- Exercise brief
Could you transcribe exactly the lines below, from the line with "ATOM 89 C CA" through the line with "ATOM 110 C C", and nothing else, leaving out the pictures?

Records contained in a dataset
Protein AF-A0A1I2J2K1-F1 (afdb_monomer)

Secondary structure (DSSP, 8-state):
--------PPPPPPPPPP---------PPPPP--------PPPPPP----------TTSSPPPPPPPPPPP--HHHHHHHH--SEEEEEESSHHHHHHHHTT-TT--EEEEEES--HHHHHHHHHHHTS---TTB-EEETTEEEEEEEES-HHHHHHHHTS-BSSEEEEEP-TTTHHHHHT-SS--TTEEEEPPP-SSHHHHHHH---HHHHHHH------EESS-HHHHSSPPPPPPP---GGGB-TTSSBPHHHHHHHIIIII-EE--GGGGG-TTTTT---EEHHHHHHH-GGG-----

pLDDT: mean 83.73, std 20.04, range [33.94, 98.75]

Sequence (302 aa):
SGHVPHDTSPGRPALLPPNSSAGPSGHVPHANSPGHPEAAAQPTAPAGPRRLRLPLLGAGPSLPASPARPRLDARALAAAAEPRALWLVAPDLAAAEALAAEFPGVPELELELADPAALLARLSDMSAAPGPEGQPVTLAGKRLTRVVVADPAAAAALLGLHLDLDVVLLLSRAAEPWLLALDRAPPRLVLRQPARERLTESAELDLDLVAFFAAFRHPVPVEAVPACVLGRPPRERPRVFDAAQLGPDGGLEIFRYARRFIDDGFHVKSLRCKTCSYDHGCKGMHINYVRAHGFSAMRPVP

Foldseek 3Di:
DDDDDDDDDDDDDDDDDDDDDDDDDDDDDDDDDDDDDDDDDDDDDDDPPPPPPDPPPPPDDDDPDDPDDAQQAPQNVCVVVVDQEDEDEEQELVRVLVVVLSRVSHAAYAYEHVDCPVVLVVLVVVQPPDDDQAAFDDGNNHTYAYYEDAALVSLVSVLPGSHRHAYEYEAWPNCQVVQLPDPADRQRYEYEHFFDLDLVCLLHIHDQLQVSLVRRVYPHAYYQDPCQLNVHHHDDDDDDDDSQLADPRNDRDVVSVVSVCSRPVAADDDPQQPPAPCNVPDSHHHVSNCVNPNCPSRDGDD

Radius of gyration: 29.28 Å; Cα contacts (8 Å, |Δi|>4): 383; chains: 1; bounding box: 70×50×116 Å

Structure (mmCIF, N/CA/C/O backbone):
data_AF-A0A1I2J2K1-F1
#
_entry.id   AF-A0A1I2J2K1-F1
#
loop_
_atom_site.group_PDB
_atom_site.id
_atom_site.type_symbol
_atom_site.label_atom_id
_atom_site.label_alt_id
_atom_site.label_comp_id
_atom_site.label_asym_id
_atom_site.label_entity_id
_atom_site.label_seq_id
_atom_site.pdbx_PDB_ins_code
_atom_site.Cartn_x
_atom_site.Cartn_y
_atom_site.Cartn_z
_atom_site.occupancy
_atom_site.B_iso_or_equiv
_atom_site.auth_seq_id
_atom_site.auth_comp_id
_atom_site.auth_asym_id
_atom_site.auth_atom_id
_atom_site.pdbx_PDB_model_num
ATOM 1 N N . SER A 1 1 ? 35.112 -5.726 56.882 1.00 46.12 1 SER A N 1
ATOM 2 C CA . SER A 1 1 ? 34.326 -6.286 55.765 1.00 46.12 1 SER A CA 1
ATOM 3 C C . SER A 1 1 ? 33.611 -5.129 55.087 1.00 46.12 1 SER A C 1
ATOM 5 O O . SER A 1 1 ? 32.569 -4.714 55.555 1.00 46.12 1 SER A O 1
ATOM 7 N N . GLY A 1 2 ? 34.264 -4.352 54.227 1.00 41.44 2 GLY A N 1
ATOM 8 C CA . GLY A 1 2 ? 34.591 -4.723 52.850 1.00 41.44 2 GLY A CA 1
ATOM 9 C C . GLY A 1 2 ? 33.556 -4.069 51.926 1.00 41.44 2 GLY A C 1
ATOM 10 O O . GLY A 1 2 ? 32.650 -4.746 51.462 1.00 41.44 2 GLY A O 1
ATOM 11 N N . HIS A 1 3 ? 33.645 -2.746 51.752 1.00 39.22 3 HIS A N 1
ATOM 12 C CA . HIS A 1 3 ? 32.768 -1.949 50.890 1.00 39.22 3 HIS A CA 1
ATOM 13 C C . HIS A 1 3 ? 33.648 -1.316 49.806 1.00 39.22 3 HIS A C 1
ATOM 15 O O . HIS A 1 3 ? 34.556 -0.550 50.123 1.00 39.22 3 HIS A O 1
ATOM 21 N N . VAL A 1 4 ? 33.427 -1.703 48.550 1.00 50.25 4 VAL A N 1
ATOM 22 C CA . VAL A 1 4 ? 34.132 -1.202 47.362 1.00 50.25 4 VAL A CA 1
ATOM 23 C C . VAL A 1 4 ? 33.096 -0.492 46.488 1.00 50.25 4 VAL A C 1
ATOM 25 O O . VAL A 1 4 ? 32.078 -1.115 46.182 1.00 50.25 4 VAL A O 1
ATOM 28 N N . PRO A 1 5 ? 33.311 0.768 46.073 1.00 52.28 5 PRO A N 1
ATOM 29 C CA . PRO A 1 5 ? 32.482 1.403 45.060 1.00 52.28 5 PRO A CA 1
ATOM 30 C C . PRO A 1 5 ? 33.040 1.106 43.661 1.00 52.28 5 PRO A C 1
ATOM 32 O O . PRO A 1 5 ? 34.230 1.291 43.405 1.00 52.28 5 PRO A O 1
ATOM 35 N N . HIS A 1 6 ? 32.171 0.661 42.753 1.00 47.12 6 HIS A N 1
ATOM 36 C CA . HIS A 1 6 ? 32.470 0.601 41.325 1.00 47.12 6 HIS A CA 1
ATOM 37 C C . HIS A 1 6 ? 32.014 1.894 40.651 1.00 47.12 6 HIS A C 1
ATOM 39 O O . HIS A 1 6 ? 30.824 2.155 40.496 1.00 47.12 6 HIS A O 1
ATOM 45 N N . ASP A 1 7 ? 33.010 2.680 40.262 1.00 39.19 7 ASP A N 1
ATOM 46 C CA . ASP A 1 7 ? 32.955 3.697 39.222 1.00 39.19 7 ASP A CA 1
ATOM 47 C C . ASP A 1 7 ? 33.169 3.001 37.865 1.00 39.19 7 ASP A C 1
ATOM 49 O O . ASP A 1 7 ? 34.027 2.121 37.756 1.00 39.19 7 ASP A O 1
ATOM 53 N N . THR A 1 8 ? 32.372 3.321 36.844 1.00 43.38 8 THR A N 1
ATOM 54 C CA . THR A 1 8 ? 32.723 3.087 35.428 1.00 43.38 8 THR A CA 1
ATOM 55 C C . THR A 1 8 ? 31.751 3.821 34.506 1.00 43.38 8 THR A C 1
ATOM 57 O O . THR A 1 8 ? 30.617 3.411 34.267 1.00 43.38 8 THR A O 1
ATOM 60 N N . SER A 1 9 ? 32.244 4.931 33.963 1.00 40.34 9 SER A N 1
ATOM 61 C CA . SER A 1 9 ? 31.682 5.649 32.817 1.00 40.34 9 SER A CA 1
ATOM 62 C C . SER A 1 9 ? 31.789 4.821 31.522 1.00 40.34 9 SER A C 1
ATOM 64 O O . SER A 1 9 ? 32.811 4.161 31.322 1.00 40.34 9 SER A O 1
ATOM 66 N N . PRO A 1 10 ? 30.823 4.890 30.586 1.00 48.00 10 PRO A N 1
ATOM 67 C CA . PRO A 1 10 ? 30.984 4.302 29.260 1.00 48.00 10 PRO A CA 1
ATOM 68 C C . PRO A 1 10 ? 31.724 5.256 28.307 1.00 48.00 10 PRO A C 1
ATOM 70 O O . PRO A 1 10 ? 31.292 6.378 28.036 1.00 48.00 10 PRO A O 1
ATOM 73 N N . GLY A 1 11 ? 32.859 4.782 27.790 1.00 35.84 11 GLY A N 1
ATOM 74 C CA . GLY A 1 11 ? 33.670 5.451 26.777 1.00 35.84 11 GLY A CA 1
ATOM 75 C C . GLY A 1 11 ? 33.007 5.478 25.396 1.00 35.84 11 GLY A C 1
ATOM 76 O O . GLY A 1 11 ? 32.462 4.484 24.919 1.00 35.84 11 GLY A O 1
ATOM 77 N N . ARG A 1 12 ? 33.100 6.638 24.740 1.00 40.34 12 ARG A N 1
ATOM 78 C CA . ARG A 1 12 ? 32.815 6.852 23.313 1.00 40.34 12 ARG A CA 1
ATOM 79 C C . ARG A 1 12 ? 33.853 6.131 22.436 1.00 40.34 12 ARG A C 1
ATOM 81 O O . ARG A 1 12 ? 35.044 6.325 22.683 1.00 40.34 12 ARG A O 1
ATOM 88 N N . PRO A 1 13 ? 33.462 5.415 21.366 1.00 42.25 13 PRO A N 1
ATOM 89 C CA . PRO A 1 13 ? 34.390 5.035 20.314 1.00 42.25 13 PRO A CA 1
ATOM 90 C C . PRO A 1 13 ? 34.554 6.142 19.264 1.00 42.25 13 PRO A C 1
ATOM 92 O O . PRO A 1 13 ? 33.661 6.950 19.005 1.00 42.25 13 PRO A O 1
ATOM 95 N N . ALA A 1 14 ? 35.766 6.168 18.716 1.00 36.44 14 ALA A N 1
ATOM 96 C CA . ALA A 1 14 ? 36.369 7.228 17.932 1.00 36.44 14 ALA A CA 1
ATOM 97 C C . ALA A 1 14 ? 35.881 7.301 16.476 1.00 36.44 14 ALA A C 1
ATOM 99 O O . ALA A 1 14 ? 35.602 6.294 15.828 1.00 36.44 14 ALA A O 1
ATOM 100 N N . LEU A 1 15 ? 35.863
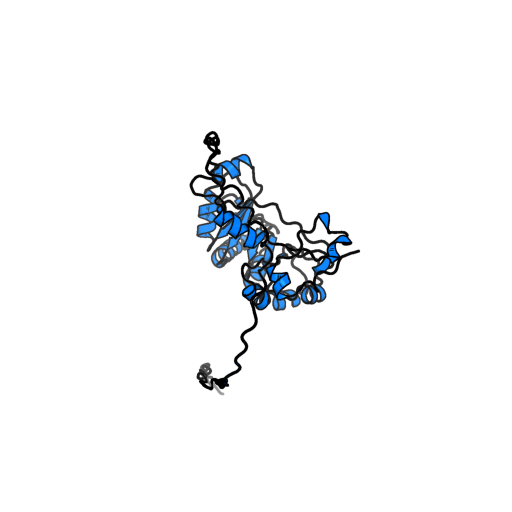 8.535 15.972 1.00 34.91 15 LEU A N 1
ATOM 101 C CA . LEU A 1 15 ? 35.734 8.913 14.568 1.00 34.91 15 LEU A CA 1
ATOM 102 C C . LEU A 1 15 ? 36.952 8.428 13.764 1.00 34.91 15 LEU A C 1
ATOM 104 O O . LEU A 1 15 ? 38.091 8.721 14.128 1.00 34.91 15 LEU A O 1
ATOM 108 N N . LEU A 1 16 ? 36.703 7.734 12.653 1.00 42.94 16 LEU A N 1
ATOM 109 C CA . LEU A 1 16 ? 37.704 7.438 11.624 1.00 42.94 16 LEU A CA 1
ATOM 110 C C . LEU A 1 16 ? 37.744 8.568 10.571 1.00 42.94 16 LEU A C 1
ATOM 112 O O . LEU A 1 16 ? 36.695 9.133 10.253 1.00 42.94 16 LEU A O 1
ATOM 116 N N . PRO A 1 17 ? 38.929 8.904 10.025 1.00 48.56 17 PRO A N 1
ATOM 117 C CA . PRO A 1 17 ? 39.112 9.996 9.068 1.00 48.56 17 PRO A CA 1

- Output of the task
ATOM 89 C CA . PRO A 1 13 ? 34.390 5.035 20.314 1.00 42.25 13 PRO A CA 1
ATOM 90 C C . PRO A 1 13 ? 34.554 6.142 19.264 1.00 42.25 13 PRO A C 1
ATOM 92 O O . PRO A 1 13 ? 33.661 6.950 19.005 1.00 42.25 13 PRO A O 1
ATOM 95 N N . ALA A 1 14 ? 35.766 6.168 18.716 1.00 36.44 14 ALA A N 1
ATOM 96 C CA . ALA A 1 14 ? 36.369 7.228 17.932 1.00 36.44 14 ALA A CA 1
ATOM 97 C C . ALA A 1 14 ? 35.881 7.301 16.476 1.00 36.44 14 ALA A C 1
ATOM 99 O O . ALA A 1 14 ? 35.602 6.294 15.828 1.00 36.44 14 ALA A O 1
ATOM 100 N N . LEU A 1 15 ? 35.863
 8.535 15.972 1.00 34.91 15 LEU A N 1
ATOM 101 C CA . LEU A 1 15 ? 35.734 8.913 14.568 1.00 34.91 15 LEU A CA 1
ATOM 102 C C . LEU A 1 15 ? 36.952 8.428 13.764 1.00 34.91 15 LEU A C 1
ATOM 104 O O . LEU A 1 15 ? 38.091 8.721 14.128 1.00 34.91 15 LEU A O 1
ATOM 108 N N . LEU A 1 16 ? 36.703 7.734 12.653 1.00 42.94 16 LEU A N 1
ATOM 109 C CA . LEU A 1 16 ? 37.704 7.438 11.624 1.00 42.94 16 LEU A CA 1
ATOM 110 C C . LEU A 1 16 ? 37.744 8.568 10.571 1.00 42.94 16 LEU A C 1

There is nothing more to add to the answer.